- _INFORMATION SUPPLIED_:
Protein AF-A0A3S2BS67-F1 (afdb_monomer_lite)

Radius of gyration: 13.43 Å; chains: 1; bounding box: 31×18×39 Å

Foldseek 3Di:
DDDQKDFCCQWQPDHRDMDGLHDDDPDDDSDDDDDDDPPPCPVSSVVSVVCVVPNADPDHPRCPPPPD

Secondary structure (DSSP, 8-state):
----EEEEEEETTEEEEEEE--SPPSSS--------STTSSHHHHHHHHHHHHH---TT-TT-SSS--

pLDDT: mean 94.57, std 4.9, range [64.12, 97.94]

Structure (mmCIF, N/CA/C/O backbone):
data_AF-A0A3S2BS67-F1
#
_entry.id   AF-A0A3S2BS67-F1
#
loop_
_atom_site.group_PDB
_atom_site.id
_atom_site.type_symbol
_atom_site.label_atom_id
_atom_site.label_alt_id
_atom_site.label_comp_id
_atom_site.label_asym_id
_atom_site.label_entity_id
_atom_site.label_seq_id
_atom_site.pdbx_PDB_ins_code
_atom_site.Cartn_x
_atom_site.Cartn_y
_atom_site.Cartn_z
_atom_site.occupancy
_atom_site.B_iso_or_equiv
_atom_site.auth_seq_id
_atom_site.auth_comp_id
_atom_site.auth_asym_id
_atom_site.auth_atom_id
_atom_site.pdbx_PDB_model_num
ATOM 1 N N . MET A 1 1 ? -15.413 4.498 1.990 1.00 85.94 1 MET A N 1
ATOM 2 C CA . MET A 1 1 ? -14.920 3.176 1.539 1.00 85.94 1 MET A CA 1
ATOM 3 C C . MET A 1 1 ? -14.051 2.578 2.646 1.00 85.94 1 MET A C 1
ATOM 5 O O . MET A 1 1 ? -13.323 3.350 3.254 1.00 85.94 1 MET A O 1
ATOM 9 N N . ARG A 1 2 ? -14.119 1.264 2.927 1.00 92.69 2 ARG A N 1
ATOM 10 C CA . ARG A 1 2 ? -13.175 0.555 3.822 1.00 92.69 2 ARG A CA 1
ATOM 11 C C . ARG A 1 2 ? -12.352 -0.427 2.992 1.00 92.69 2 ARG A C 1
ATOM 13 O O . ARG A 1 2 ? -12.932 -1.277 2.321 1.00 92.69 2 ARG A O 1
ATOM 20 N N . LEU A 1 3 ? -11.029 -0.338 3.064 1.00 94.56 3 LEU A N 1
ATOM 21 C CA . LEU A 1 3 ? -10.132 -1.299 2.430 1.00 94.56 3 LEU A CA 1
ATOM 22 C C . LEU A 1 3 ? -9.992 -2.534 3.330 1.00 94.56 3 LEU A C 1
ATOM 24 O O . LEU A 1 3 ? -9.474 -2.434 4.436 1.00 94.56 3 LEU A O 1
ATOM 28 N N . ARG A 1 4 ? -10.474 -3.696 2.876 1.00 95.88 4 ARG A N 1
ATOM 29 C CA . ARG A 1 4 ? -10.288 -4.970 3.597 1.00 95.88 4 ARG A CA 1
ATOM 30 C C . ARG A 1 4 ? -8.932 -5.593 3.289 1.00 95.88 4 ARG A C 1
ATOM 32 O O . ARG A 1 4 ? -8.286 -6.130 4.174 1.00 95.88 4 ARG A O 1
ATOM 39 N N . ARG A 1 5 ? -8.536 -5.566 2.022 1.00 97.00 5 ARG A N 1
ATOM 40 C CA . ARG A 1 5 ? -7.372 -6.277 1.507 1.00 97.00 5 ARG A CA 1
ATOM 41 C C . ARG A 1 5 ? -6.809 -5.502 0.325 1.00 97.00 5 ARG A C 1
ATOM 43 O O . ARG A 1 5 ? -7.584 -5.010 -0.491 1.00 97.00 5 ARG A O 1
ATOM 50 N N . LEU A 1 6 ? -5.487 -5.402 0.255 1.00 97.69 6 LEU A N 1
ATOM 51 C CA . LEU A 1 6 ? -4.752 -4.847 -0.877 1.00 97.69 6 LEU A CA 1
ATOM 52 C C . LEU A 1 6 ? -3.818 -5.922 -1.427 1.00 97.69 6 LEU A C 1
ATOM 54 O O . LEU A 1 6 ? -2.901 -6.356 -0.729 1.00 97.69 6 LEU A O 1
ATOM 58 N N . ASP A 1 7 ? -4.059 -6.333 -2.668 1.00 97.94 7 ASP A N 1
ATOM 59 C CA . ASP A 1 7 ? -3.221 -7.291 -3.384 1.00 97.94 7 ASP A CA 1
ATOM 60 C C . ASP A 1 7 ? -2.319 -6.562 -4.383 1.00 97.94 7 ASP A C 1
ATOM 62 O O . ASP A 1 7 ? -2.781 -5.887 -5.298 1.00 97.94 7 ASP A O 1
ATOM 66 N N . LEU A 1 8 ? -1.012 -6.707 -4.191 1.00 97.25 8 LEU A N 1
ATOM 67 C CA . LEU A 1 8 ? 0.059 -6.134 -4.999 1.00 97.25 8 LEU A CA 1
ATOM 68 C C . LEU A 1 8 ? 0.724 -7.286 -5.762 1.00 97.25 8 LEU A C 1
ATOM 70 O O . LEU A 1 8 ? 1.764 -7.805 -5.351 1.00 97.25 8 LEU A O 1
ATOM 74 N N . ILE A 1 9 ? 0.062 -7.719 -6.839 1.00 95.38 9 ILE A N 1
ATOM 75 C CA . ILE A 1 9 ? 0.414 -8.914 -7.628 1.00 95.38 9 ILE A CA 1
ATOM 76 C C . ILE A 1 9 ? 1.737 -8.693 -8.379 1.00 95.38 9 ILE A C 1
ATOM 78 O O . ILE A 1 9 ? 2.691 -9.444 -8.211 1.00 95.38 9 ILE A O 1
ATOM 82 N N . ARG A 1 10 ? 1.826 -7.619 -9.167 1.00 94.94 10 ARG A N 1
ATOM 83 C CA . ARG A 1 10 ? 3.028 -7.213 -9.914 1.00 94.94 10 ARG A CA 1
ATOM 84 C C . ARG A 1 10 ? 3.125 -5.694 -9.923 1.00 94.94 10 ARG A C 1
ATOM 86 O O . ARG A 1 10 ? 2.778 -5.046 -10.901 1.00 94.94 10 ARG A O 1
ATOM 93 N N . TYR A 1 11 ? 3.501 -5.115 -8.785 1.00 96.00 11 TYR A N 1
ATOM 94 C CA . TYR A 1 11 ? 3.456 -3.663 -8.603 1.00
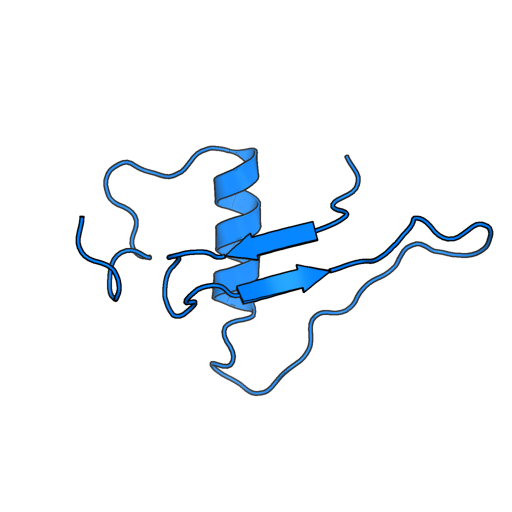 96.00 11 TYR A CA 1
ATOM 95 C C . TYR A 1 11 ? 4.730 -3.143 -7.941 1.00 96.00 11 TYR A C 1
ATOM 97 O O . TYR A 1 11 ? 4.991 -3.397 -6.758 1.00 96.00 11 TYR A O 1
ATOM 105 N N . GLY A 1 12 ? 5.527 -2.378 -8.688 1.00 95.56 12 GLY A N 1
ATOM 106 C CA . GLY A 1 12 ? 6.810 -1.871 -8.218 1.00 95.56 12 GLY A CA 1
ATOM 107 C C . GLY A 1 12 ? 7.697 -3.013 -7.739 1.00 95.56 12 GLY A C 1
ATOM 108 O O . GLY A 1 12 ? 7.964 -3.961 -8.465 1.00 95.56 12 GLY A O 1
ATOM 109 N N . LYS A 1 13 ? 8.115 -2.945 -6.473 1.00 95.94 13 LYS A N 1
ATOM 110 C CA . LYS A 1 13 ? 8.960 -3.969 -5.842 1.00 95.94 13 LYS A CA 1
ATOM 111 C C . LYS A 1 13 ? 8.204 -5.197 -5.325 1.00 95.94 13 LYS A C 1
ATOM 113 O O . LYS A 1 13 ? 8.832 -6.075 -4.739 1.00 95.94 13 LYS A O 1
ATOM 118 N N . PHE A 1 14 ? 6.877 -5.221 -5.413 1.00 97.12 14 PHE A N 1
ATOM 119 C CA . PHE A 1 14 ? 6.071 -6.321 -4.891 1.00 97.12 14 PHE A CA 1
ATOM 120 C C . PHE A 1 14 ? 5.790 -7.359 -5.969 1.00 97.12 14 PHE A C 1
ATOM 122 O O . PHE A 1 14 ? 5.427 -6.998 -7.087 1.00 97.12 14 PHE A O 1
ATOM 129 N N . THR A 1 15 ? 5.899 -8.626 -5.575 1.00 97.00 15 THR A N 1
ATOM 130 C CA . THR A 1 15 ? 5.459 -9.799 -6.334 1.00 97.00 15 THR A CA 1
ATOM 131 C C . THR A 1 15 ? 4.540 -10.602 -5.424 1.00 97.00 15 THR A C 1
ATOM 133 O O . THR A 1 15 ? 4.969 -11.002 -4.339 1.00 97.00 15 THR A O 1
ATOM 136 N N . ASP A 1 16 ? 3.284 -10.772 -5.829 1.00 97.00 16 ASP A N 1
ATOM 137 C CA . ASP A 1 16 ? 2.242 -11.535 -5.134 1.00 97.00 16 ASP A CA 1
ATOM 138 C C . ASP A 1 16 ? 2.127 -11.211 -3.638 1.00 97.00 16 ASP A C 1
ATOM 140 O O . ASP A 1 16 ? 2.032 -12.091 -2.778 1.00 97.00 16 ASP A O 1
ATOM 144 N N . ARG A 1 17 ? 2.153 -9.915 -3.300 1.00 97.50 17 ARG A N 1
ATOM 145 C CA . ARG A 1 17 ? 2.091 -9.470 -1.906 1.00 97.50 17 ARG A CA 1
ATOM 146 C C . ARG A 1 17 ? 0.688 -9.035 -1.513 1.00 97.50 17 ARG A C 1
ATOM 148 O O . ARG A 1 17 ? 0.132 -8.119 -2.103 1.00 97.50 17 ARG A O 1
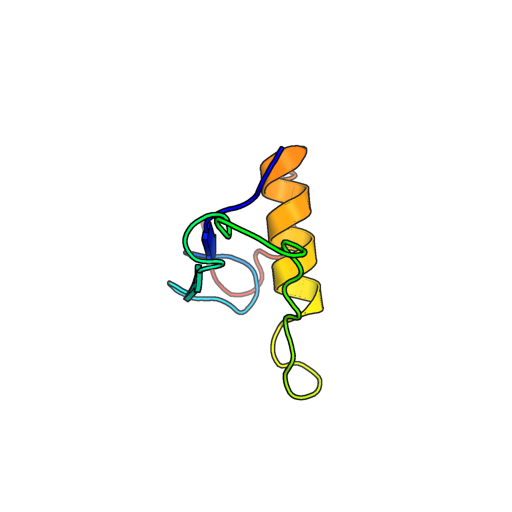
ATOM 155 N N . THR A 1 18 ? 0.182 -9.594 -0.420 1.00 97.88 18 THR A N 1
ATOM 156 C CA . THR A 1 18 ? -1.086 -9.179 0.192 1.00 97.88 18 THR A CA 1
ATOM 157 C C . THR A 1 18 ? -0.852 -8.387 1.476 1.00 97.88 18 THR A C 1
ATOM 159 O O . THR A 1 18 ? -0.029 -8.766 2.314 1.00 97.88 18 THR A O 1
ATOM 162 N N . ILE A 1 19 ? -1.609 -7.302 1.646 1.00 97.56 19 ILE A N 1
ATOM 163 C CA . ILE A 1 19 ? -1.828 -6.630 2.931 1.00 97.56 19 ILE A CA 1
ATOM 164 C C . ILE A 1 19 ? -3.294 -6.850 3.305 1.00 97.56 19 ILE A C 1
ATOM 166 O O . ILE A 1 19 ? -4.191 -6.317 2.652 1.00 97.56 19 ILE A O 1
ATOM 170 N N . ASP A 1 20 ? -3.534 -7.661 4.332 1.00 97.19 20 ASP A N 1
ATOM 171 C CA . ASP A 1 20 ? -4.872 -7.935 4.858 1.00 97.19 20 ASP A CA 1
ATOM 172 C C . ASP A 1 20 ? -5.129 -7.073 6.104 1.00 97.19 20 ASP A C 1
ATOM 174 O O . ASP A 1 20 ? -4.361 -7.110 7.066 1.00 97.19 20 ASP A O 1
ATOM 178 N N . PHE A 1 21 ? -6.203 -6.286 6.071 1.00 96.50 21 PHE A N 1
ATOM 179 C CA . PHE A 1 21 ? -6.680 -5.449 7.175 1.00 96.50 21 PHE A CA 1
ATOM 180 C C . PHE A 1 21 ? -7.769 -6.155 7.999 1.00 96.50 21 PHE A C 1
ATOM 182 O O . PHE A 1 21 ? -8.359 -5.572 8.905 1.00 96.50 21 PHE A O 1
ATOM 189 N N . GLY A 1 22 ? -8.068 -7.417 7.692 1.00 95.75 22 GLY A N 1
ATOM 190 C CA . GLY A 1 22 ? -9.002 -8.237 8.445 1.00 95.75 22 GLY A CA 1
ATOM 191 C C . GLY A 1 22 ? -10.461 -7.764 8.358 1.00 95.75 22 GLY A C 1
ATOM 192 O O . GLY A 1 22 ? -10.814 -6.868 7.574 1.00 95.75 22 GLY A O 1
ATOM 193 N N . PRO A 1 23 ? -11.358 -8.399 9.131 1.00 95.19 23 PRO A N 1
ATOM 194 C CA . PRO A 1 23 ? -12.747 -7.970 9.243 1.00 95.19 23 PRO A CA 1
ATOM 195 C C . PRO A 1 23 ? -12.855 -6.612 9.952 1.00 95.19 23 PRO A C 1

- _TASK DESCRIPTION_: The line above containing "ATOM 113 O O", the line containing "ATOM 140 O O", and every line between them are to be transcribed exactly; no other line is wanted.

- _EXPECTED ANSWER_:
ATOM 113 O O . LYS A 1 13 ? 8.832 -6.075 -4.739 1.00 95.94 13 LYS A O 1
ATOM 118 N N . PHE A 1 14 ? 6.877 -5.221 -5.413 1.00 97.12 14 PHE A N 1
ATOM 119 C CA . PHE A 1 14 ? 6.071 -6.321 -4.891 1.00 97.12 14 PHE A CA 1
ATOM 120 C C . PHE A 1 14 ? 5.790 -7.359 -5.969 1.00 97.12 14 PHE A C 1
ATOM 122 O O . PHE A 1 14 ? 5.427 -6.998 -7.087 1.00 97.12 14 PHE A O 1
ATOM 129 N N . THR A 1 15 ? 5.899 -8.626 -5.575 1.00 97.00 15 THR A N 1
ATOM 130 C CA . THR A 1 15 ? 5.459 -9.799 -6.334 1.00 97.00 15 THR A CA 1
ATOM 131 C C . THR A 1 15 ? 4.540 -10.602 -5.424 1.00 97.00 15 THR A C 1
ATOM 133 O O . THR A 1 15 ? 4.969 -11.002 -4.339 1.00 97.00 15 THR A O 1
ATOM 136 N N . ASP A 1 16 ? 3.284 -10.772 -5.829 1.00 97.00 16 ASP A N 1
ATOM 137 C CA . ASP A 1 16 ? 2.242 -11.535 -5.134 1.00 97.00 16 ASP A CA 1
ATOM 138 C C . ASP A 1 16 ? 2.127 -11.211 -3.638 1.00 97.00 16 ASP A C 1
ATOM 140 O O . ASP A 1 16 ? 2.032 -12.091 -2.778 1.00 97.00 16 ASP A O 1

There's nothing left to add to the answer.